Every line in the records below between the one holding "ATOM 183 C C" and the one holding "ATOM 210 O O", inclusive, is to be set down exactly; all other lines are to be left out.
── GIVEN DATA
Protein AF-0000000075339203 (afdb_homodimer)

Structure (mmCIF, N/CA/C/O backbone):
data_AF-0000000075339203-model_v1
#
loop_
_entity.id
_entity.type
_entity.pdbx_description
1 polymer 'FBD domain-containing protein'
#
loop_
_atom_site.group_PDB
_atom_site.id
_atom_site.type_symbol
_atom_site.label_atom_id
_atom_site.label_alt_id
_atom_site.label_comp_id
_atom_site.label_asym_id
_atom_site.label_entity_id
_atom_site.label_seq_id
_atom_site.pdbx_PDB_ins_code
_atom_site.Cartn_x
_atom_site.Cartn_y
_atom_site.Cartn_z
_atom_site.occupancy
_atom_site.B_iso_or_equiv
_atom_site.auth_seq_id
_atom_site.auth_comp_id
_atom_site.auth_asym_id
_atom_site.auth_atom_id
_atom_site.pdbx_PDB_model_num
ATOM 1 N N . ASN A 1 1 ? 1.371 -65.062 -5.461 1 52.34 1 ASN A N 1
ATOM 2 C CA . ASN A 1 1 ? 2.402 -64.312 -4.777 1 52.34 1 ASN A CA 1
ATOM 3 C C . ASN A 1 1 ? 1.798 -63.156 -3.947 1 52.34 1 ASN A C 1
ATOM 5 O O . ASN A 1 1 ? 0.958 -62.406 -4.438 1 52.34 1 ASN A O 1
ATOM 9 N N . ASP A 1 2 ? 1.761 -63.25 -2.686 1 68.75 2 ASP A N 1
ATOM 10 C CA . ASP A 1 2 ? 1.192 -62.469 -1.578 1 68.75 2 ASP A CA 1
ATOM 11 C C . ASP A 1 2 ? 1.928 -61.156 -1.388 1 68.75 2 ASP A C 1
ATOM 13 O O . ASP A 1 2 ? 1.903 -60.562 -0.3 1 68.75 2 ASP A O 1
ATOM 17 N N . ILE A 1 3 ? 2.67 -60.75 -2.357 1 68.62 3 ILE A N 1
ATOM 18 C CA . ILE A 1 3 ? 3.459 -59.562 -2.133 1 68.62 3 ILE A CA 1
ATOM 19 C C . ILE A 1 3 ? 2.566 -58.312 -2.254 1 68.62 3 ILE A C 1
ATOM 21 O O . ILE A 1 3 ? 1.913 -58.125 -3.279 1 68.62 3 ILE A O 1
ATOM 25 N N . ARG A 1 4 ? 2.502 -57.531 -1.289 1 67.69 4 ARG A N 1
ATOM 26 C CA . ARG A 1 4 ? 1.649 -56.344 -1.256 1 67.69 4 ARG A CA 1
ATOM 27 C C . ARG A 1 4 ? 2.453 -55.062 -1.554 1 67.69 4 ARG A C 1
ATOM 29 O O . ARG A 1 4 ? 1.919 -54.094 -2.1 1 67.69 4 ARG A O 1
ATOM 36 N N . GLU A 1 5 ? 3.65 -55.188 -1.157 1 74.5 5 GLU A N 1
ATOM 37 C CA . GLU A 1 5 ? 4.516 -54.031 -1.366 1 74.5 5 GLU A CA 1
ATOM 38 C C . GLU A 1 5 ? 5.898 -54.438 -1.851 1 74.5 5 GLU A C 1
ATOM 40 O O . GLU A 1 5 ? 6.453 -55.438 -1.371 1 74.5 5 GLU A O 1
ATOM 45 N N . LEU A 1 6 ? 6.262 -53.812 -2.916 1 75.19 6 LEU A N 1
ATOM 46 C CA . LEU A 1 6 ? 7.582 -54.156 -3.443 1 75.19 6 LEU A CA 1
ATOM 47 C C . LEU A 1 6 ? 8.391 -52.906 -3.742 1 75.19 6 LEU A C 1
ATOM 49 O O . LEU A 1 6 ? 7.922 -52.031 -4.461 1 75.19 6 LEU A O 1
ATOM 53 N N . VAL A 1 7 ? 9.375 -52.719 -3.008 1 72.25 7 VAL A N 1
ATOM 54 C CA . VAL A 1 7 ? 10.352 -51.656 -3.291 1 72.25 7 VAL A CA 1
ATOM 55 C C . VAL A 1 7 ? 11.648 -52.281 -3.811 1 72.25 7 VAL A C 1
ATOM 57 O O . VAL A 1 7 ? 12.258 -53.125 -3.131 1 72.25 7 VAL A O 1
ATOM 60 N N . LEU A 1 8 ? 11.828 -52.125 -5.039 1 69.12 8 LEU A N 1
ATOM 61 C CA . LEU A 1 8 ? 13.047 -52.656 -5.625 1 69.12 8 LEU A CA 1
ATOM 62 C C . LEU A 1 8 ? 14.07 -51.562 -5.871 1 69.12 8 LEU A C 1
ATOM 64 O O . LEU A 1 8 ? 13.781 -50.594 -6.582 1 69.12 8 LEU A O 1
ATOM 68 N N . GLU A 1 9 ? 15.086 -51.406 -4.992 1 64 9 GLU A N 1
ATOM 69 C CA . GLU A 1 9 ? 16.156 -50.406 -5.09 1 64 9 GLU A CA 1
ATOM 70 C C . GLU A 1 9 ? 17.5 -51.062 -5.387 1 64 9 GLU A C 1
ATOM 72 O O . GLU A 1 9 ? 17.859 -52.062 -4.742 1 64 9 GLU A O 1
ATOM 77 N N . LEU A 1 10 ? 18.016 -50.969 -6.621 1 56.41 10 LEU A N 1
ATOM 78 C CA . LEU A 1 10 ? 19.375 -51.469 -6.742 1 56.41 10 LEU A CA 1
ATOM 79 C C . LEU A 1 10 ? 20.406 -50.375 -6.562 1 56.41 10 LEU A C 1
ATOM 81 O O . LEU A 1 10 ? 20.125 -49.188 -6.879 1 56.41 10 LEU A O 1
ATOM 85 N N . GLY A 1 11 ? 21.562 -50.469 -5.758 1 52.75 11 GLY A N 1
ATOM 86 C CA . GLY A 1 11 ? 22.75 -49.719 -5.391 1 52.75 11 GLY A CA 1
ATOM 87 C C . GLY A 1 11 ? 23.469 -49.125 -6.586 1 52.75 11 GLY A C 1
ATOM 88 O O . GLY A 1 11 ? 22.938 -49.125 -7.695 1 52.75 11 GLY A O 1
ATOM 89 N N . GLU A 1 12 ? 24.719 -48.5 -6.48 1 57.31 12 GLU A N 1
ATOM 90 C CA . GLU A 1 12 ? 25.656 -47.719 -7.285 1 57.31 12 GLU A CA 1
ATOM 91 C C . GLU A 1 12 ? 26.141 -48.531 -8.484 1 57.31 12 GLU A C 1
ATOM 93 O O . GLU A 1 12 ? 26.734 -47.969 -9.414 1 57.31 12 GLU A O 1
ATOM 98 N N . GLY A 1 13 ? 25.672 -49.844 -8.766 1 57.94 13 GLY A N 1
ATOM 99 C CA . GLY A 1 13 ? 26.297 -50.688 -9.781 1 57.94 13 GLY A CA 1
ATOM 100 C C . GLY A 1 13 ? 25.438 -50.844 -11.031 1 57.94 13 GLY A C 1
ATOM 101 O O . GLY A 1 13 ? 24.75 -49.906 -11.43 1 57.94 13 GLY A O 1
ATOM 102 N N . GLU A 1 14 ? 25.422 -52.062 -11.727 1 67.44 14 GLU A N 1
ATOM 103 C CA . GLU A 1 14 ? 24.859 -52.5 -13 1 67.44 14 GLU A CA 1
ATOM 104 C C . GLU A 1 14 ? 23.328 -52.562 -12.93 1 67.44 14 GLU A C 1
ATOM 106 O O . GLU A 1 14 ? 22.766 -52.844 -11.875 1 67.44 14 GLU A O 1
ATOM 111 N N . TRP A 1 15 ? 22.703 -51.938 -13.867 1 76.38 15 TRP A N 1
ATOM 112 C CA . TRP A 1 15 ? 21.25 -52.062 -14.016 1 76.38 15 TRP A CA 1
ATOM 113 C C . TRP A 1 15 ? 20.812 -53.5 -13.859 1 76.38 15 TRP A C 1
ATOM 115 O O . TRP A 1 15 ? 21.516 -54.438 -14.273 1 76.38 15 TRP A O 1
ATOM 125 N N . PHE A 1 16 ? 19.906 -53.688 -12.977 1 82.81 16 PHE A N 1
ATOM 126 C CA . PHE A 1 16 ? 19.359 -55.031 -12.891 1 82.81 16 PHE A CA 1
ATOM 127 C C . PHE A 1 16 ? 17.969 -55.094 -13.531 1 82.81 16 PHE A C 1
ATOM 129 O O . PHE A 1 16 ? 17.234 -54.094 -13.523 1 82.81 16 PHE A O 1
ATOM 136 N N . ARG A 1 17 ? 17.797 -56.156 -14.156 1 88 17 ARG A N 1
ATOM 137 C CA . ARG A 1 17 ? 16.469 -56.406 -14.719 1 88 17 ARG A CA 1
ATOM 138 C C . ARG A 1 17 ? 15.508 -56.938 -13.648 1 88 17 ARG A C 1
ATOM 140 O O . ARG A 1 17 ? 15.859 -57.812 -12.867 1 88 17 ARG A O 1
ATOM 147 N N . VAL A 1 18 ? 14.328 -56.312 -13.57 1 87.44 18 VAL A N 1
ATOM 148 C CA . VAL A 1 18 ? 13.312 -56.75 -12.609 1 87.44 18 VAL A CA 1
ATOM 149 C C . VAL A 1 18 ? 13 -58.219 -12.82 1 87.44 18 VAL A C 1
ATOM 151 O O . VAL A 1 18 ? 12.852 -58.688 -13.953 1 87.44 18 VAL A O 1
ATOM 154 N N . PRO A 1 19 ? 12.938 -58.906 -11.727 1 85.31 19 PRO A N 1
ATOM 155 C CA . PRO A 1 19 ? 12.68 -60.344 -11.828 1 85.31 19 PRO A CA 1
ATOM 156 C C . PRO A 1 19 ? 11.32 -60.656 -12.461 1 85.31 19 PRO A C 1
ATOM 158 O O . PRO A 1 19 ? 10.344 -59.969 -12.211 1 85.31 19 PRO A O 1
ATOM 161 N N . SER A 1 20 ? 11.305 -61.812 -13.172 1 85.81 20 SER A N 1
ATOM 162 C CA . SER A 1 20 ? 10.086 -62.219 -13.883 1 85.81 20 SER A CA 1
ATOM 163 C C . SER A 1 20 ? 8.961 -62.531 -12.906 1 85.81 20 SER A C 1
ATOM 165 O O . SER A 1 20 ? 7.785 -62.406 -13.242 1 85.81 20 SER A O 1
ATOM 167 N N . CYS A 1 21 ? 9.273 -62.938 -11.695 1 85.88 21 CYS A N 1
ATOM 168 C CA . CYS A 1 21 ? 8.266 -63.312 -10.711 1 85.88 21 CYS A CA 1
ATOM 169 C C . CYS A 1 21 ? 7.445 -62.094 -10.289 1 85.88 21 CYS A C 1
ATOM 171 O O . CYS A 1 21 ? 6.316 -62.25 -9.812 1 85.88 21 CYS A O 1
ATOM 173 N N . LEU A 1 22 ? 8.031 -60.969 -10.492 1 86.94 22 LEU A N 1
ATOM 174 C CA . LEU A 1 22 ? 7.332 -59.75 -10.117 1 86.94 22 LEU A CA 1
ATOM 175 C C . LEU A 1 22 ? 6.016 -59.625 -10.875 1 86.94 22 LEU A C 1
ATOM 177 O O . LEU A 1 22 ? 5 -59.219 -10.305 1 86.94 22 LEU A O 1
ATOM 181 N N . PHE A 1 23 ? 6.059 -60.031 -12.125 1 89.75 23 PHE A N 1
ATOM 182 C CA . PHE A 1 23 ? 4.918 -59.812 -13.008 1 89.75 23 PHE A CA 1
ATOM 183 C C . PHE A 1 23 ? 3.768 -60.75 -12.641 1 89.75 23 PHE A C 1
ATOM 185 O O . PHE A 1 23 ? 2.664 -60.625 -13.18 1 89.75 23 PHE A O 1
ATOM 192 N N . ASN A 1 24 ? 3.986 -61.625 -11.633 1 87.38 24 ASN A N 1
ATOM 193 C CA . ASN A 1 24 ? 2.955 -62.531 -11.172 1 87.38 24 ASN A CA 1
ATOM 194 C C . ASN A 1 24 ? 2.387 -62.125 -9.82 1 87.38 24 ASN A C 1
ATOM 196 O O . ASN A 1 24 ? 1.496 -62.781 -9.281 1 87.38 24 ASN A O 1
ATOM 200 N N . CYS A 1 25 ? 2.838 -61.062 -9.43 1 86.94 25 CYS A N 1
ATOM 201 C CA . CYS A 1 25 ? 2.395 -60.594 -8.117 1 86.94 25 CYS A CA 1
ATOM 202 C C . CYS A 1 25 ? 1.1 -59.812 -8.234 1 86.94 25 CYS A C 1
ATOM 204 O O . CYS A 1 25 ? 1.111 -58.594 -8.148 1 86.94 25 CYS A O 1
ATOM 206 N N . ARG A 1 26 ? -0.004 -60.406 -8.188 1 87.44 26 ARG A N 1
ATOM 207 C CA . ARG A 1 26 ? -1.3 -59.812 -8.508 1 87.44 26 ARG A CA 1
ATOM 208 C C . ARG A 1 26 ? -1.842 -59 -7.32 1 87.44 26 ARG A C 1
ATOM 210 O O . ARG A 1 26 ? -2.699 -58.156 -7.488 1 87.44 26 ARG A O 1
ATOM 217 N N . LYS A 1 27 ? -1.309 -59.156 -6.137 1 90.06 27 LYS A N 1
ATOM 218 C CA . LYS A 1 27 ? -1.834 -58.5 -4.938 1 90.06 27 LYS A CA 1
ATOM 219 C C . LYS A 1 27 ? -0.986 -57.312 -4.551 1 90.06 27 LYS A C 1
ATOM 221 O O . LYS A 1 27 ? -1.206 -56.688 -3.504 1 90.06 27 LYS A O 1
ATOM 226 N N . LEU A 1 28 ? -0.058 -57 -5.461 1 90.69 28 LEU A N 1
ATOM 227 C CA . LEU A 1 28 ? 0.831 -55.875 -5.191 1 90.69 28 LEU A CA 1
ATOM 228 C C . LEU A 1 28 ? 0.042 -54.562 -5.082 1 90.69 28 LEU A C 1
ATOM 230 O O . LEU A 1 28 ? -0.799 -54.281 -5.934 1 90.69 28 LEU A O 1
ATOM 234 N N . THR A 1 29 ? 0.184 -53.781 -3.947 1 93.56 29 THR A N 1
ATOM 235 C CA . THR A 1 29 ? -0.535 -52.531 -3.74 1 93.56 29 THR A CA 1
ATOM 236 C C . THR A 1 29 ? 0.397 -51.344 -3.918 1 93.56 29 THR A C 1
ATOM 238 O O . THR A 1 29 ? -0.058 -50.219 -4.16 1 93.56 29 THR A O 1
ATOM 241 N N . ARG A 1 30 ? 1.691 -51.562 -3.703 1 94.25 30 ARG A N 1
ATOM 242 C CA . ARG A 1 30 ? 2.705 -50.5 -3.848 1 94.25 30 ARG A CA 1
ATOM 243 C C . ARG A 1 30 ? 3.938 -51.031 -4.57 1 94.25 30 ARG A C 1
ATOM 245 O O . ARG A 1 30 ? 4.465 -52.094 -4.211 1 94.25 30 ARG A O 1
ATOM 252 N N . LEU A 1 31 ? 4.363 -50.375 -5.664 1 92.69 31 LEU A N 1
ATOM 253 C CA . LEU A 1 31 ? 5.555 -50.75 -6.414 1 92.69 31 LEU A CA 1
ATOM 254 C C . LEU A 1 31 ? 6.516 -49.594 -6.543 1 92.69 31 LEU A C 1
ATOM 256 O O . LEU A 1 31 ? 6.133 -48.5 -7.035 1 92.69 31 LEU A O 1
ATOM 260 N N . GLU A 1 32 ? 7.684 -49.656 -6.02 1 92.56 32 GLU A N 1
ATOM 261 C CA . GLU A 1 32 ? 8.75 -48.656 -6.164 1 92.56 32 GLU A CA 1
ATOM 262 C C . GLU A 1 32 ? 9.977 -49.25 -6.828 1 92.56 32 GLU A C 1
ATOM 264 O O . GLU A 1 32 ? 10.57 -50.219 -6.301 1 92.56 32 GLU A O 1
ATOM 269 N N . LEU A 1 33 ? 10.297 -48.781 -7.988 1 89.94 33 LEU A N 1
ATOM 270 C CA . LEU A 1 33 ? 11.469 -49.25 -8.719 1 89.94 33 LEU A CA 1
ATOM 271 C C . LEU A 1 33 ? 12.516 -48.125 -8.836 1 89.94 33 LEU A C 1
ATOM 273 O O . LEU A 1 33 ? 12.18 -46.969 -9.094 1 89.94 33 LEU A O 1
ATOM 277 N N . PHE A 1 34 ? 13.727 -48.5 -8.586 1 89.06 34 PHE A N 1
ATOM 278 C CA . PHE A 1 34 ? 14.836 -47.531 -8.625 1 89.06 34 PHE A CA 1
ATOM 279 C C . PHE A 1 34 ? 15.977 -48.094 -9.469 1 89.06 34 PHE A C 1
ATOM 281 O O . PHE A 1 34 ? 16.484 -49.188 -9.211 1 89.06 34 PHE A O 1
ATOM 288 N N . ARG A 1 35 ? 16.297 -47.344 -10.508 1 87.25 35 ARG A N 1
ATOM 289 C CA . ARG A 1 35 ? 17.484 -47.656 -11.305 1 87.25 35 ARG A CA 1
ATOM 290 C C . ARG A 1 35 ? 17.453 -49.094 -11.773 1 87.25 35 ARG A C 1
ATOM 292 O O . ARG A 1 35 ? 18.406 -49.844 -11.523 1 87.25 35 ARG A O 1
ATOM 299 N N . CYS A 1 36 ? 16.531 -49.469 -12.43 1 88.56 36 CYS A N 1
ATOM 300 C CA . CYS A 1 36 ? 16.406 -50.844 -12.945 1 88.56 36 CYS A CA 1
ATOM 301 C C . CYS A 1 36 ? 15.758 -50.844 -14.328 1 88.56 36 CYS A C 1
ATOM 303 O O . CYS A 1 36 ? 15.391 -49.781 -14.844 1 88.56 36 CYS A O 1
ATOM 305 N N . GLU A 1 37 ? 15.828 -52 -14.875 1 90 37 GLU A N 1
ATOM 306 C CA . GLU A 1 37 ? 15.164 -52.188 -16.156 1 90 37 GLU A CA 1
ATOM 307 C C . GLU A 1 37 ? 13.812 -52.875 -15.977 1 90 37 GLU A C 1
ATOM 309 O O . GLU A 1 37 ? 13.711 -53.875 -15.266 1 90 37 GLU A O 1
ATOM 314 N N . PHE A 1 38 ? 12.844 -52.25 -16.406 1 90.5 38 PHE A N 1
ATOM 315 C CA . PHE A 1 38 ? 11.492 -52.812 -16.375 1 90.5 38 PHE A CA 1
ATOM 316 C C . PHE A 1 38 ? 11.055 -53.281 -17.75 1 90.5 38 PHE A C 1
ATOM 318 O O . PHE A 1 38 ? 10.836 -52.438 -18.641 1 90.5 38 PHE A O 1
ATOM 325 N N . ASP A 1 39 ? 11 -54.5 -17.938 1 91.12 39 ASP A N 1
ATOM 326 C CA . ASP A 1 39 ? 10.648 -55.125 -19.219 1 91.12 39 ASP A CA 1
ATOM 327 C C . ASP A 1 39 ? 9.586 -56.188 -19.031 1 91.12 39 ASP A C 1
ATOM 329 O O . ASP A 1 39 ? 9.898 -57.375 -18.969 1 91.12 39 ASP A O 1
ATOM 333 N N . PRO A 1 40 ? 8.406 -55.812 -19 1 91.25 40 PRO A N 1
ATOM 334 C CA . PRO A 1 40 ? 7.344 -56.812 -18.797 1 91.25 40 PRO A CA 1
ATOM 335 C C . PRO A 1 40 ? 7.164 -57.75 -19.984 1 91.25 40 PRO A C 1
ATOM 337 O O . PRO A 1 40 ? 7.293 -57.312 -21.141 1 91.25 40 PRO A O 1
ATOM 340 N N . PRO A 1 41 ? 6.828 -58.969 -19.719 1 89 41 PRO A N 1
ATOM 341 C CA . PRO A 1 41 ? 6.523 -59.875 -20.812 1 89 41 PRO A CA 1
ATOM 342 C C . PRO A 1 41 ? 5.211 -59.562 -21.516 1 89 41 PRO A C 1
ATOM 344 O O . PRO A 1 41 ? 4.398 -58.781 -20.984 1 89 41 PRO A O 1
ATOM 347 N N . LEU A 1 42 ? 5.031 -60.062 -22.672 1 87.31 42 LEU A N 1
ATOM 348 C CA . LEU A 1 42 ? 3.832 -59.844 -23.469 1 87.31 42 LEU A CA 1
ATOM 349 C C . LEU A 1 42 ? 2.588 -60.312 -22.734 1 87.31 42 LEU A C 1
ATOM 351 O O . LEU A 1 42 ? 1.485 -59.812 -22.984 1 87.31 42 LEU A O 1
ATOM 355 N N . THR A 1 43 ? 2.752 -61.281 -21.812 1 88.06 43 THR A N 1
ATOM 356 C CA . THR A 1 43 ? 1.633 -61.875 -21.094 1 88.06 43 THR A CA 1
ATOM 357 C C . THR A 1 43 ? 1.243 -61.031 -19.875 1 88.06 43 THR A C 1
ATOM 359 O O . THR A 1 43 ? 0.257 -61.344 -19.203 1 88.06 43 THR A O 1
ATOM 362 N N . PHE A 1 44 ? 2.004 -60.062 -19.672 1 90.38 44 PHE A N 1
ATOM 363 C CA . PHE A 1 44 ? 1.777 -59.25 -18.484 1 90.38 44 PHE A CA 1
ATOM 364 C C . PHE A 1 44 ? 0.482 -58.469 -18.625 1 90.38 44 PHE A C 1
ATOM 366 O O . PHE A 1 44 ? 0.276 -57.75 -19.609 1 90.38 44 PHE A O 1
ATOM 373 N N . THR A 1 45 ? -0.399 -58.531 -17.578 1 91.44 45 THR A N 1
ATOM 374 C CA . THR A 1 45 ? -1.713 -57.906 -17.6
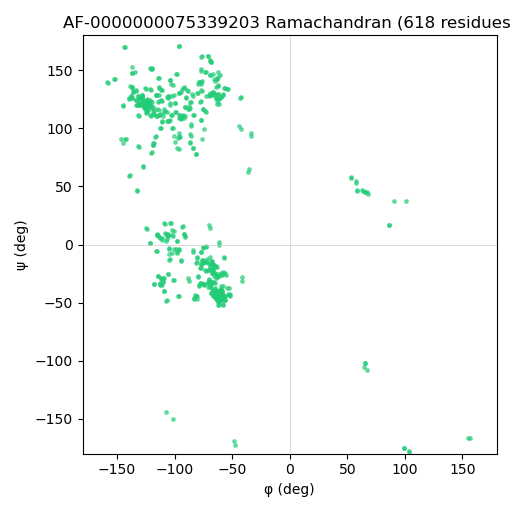56 1 91.44 45 THR A CA 1
ATOM 375 C C . THR A 1 45 ? -1.836 -56.781 -16.641 1 91.44 45 THR A C 1
ATOM 377 O O . THR A 1 45 ? -2.926 -56.25 -16.422 1 91.44 45 THR A O 1
ATOM 380 N N . GLY A 1 46 ? -0.798 -56.469 -16.047 1 92.31 46 GLY A N 1
ATOM 381 C CA . GLY A 1 46 ? -0.81 -55.375 -15.094 1 92.31 46 GLY A CA 1
ATOM 382 C C . GLY A 1 46 ? -0.92 -55.844 -13.656 1 92.31 46 GLY A C 1
ATOM 383 O O . GLY A 1 46 ? -0.776 -57.062 -13.375 1 92.31 46 GLY A O 1
ATOM 384 N N . PHE A 1 47 ? -1.04 -54.906 -12.641 1 93.5 47 PHE A N 1
ATOM 385 C CA . PHE A 1 47 ? -1.231 -55.156 -11.219 1 93.5 47 PHE A CA 1
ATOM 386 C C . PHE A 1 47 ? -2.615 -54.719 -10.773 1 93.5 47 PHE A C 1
────
* WRITTEN RESPONSE *
ATOM 183 C C . PHE A 1 23 ? 3.768 -60.75 -12.641 1 89.75 23 PHE A C 1
ATOM 185 O O . PHE A 1 23 ? 2.664 -60.625 -13.18 1 89.75 23 PHE A O 1
ATOM 192 N N . ASN A 1 24 ? 3.986 -61.625 -11.633 1 87.38 24 ASN A N 1
ATOM 193 C CA . ASN A 1 24 ? 2.955 -62.531 -11.172 1 87.38 24 ASN A CA 1
ATOM 194 C C . ASN A 1 24 ? 2.387 -62.125 -9.82 1 87.38 24 ASN A C 1
ATOM 196 O O . ASN A 1 24 ? 1.496 -62.781 -9.281 1 87.38 24 ASN A O 1
ATOM 200 N N . CYS A 1 25 ? 2.838 -61.062 -9.43 1 86.94 25 CYS A N 1
ATOM 201 C CA . CYS A 1 25 ? 2.395 -60.594 -8.117 1 86.94 25 CYS A CA 1
ATOM 202 C C . CYS A 1 25 ? 1.1 -59.812 -8.234 1 86.94 25 CYS A C 1
ATOM 204 O O . CYS A 1 25 ? 1.111 -58.594 -8.148 1 86.94 25 CYS A O 1
ATOM 206 N N . ARG A 1 26 ? -0.004 -60.406 -8.188 1 87.44 26 ARG A N 1
ATOM 207 C CA . ARG A 1 26 ? -1.3 -59.812 -8.508 1 87.44 26 ARG A CA 1
ATOM 208 C C . ARG A 1 26 ? -1.842 -59 -7.32 1 87.44 26 ARG A C 1
ATOM 210 O O . ARG A 1 26 ? -2.699 -58.156 -7.488 1 87.44 26 ARG A O 1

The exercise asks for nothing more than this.